(Items from a dataset)
────

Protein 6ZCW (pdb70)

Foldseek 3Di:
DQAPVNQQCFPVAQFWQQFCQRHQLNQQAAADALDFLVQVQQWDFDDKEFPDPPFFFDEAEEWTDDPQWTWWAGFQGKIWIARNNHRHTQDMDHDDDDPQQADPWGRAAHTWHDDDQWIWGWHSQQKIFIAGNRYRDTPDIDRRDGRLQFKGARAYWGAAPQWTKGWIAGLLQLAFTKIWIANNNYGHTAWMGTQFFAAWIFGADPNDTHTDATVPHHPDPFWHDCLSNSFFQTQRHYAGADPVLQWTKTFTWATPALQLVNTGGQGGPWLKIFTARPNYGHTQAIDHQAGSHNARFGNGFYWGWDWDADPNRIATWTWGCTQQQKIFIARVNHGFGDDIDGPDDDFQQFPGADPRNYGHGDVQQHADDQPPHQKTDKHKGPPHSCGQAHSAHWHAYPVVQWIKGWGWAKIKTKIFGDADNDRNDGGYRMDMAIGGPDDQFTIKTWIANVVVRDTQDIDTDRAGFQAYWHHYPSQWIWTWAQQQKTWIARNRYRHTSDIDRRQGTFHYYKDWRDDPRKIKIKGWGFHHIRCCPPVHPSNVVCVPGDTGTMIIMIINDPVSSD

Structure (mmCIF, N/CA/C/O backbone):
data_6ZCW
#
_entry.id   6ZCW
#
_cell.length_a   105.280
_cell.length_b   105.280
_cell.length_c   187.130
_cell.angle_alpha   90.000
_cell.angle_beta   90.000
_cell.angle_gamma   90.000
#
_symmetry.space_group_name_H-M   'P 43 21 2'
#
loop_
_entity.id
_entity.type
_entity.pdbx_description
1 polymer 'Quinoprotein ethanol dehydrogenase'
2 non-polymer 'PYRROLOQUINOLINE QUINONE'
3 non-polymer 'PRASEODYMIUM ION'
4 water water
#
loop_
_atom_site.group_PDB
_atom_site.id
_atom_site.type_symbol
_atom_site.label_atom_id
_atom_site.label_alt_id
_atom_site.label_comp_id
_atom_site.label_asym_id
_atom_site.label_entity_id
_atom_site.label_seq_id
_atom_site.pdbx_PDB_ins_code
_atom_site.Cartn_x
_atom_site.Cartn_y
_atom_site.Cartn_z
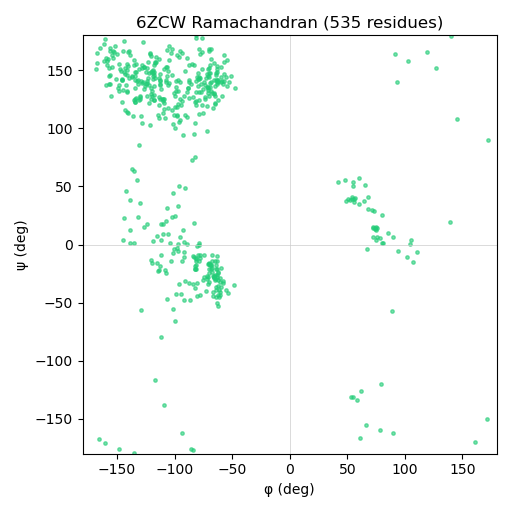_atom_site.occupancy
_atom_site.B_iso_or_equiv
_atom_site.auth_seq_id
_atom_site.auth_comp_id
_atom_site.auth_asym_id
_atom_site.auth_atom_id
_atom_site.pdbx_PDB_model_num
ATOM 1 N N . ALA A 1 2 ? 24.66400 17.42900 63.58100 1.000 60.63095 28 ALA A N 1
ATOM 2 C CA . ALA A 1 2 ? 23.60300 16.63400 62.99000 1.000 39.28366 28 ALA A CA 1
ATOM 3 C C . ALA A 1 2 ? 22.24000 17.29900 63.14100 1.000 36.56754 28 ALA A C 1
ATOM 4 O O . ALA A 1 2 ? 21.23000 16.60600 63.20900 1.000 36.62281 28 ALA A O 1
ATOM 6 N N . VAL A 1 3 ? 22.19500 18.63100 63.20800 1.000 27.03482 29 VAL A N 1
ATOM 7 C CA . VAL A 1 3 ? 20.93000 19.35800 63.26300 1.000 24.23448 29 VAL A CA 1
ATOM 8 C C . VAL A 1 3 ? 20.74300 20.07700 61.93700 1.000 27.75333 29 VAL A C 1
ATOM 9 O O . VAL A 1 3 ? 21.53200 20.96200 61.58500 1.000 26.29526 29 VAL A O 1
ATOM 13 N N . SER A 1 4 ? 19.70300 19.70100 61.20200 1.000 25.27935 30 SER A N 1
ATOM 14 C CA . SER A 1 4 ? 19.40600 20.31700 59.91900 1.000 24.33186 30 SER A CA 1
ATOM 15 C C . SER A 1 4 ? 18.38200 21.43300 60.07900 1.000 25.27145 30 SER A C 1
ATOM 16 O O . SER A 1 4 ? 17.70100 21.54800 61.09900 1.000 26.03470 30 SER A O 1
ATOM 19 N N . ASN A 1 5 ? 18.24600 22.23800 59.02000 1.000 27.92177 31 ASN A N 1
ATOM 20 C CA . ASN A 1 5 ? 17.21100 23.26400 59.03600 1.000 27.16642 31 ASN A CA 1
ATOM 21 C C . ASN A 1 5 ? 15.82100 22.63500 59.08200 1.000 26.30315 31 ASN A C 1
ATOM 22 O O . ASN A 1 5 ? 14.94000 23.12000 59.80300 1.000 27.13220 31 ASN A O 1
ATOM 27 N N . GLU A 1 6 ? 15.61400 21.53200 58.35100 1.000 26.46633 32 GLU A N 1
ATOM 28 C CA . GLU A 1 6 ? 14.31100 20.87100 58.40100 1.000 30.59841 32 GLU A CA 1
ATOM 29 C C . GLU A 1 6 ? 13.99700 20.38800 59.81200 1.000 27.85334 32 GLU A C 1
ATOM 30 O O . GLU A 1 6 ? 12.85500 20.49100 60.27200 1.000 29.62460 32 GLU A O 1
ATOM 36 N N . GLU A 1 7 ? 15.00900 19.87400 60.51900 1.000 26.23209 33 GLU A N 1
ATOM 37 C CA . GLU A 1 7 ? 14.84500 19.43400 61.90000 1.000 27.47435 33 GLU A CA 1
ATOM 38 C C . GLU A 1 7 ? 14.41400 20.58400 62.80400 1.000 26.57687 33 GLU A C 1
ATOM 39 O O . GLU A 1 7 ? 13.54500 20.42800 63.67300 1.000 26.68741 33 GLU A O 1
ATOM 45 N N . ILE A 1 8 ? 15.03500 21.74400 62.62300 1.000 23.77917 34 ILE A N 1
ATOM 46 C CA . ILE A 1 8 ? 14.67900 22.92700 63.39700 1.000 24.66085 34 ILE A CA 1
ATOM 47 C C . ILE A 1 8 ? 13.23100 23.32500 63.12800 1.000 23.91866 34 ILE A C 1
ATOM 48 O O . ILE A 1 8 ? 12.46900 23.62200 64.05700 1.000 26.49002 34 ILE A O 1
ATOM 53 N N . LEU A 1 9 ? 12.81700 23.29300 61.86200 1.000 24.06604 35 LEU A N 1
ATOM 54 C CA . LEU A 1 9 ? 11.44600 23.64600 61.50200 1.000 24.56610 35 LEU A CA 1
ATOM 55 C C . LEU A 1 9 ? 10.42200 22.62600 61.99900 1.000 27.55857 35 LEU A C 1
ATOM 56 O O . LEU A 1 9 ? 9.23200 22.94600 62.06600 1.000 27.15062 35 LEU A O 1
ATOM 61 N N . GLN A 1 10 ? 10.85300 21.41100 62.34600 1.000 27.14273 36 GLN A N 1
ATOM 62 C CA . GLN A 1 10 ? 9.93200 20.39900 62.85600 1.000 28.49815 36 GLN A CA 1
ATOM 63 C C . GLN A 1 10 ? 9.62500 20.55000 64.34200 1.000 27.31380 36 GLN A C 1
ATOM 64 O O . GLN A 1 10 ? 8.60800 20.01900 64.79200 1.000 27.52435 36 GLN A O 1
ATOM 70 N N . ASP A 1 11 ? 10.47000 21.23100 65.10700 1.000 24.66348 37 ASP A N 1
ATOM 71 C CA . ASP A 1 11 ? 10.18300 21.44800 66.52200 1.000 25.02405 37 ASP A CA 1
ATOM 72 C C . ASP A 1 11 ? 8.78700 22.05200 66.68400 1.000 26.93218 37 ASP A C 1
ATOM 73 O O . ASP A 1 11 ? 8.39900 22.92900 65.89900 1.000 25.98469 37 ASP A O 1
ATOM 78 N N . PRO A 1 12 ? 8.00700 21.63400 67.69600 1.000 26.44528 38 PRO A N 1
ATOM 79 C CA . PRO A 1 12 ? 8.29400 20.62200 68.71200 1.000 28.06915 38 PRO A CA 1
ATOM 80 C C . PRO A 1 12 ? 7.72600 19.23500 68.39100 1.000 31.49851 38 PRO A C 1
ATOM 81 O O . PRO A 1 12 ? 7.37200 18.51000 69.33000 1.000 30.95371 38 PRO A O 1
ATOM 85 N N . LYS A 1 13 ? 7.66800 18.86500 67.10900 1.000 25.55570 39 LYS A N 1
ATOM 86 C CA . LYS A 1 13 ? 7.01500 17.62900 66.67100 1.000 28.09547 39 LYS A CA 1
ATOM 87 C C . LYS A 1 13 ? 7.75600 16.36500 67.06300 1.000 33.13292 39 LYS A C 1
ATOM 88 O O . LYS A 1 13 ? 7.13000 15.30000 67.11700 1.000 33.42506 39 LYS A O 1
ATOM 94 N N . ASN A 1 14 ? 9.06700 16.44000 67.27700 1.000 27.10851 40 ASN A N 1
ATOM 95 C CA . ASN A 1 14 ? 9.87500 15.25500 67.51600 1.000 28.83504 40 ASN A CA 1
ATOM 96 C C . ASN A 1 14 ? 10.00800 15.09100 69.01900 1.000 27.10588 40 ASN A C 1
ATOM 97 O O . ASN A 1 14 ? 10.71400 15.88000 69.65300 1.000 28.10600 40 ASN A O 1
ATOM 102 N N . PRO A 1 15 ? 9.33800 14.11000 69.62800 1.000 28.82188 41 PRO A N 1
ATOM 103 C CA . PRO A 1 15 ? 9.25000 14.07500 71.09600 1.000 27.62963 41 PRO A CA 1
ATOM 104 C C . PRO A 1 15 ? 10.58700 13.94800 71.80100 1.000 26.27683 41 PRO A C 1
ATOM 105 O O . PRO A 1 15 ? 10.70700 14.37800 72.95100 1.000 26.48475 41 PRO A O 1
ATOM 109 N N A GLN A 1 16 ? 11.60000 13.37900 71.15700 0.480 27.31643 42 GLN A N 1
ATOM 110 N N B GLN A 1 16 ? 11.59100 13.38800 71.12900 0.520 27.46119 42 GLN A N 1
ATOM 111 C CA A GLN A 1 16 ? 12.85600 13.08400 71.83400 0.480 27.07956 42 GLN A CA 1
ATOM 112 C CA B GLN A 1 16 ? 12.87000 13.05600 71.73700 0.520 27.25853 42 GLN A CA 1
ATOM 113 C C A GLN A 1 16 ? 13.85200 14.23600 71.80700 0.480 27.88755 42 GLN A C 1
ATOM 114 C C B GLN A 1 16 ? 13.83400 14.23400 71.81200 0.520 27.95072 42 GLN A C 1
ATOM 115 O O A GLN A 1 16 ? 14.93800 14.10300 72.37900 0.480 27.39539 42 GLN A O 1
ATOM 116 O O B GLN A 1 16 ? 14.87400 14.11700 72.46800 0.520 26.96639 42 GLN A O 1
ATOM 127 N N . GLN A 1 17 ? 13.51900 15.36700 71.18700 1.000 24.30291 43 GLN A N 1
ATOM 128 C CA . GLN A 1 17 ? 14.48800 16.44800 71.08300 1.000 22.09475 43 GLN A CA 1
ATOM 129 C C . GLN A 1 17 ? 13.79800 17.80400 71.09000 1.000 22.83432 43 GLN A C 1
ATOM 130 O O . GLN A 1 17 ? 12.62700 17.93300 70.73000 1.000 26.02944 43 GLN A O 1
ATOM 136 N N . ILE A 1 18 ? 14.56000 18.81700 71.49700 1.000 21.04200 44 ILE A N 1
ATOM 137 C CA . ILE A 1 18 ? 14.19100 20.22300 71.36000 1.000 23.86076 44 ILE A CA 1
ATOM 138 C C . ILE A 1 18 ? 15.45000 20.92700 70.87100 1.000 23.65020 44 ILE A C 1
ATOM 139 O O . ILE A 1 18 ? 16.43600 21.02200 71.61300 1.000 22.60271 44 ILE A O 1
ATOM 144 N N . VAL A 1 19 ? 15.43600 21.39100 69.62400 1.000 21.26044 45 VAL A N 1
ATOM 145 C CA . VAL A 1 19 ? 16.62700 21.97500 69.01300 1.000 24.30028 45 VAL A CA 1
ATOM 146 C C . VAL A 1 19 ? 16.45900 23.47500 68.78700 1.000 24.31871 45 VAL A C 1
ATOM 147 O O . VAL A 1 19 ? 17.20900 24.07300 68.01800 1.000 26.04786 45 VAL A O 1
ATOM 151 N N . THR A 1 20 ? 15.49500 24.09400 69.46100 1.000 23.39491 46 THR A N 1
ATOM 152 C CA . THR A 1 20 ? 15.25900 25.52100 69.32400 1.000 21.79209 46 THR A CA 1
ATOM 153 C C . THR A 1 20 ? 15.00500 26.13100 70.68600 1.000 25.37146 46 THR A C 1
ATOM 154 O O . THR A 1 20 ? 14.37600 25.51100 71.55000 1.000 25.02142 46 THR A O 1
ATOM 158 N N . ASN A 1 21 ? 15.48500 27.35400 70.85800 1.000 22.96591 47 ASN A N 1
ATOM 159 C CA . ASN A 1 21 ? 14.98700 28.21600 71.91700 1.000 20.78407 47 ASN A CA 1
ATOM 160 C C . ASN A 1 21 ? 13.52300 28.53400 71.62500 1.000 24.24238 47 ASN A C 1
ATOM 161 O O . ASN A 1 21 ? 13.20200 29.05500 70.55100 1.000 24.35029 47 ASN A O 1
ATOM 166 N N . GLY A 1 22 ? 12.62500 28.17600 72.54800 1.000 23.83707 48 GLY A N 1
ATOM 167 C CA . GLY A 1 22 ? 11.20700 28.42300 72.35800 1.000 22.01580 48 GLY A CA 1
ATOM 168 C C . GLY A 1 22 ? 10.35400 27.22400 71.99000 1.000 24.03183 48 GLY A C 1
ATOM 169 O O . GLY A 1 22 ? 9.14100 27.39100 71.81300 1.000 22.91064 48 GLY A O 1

────

**Task directions**
Beginning at the line that holds "ATOM 153 C C", reproduce each line of the records above down to and including the last one.

**Solution to this problem**
ATOM 153 C C . THR A 1 20 ? 15.00500 26.13100 70.68600 1.000 25.37146 46 THR A C 1
ATOM 154 O O . THR A 1 20 ? 14.37600 25.51100 71.55000 1.000 25.02142 46 THR A O 1
ATOM 158 N N . ASN A 1 21 ? 15.48500 27.35400 70.85800 1.000 22.96591 47 ASN A N 1
ATOM 159 C CA . ASN A 1 21 ? 14.98700 28.21600 71.91700 1.000 20.78407 47 ASN A CA 1
ATOM 160 C C . ASN A 1 21 ? 13.52300 28.53400 71.62500 1.000 24.24238 47 ASN A C 1
ATOM 161 O O . ASN A 1 21 ? 13.20200 29.05500 70.55100 1.000 24.35029 47 ASN A O 1
ATOM 166 N N . GLY A 1 22 ? 12.62500 28.17600 72.54800 1.000 23.83707 48 GLY A N 1
ATOM 167 C CA . GLY A 1 22 ? 11.20700 28.42300 72.35800 1.000 22.01580 48 GLY A CA 1
ATOM 168 C C . GLY A 1 22 ? 10.35400 27.22400 71.99000 1.000 24.03183 48 GLY A C 1
ATOM 169 O O . GLY A 1 22 ? 9.14100 27.39100 71.81300 1.000 22.91064 48 GLY A O 1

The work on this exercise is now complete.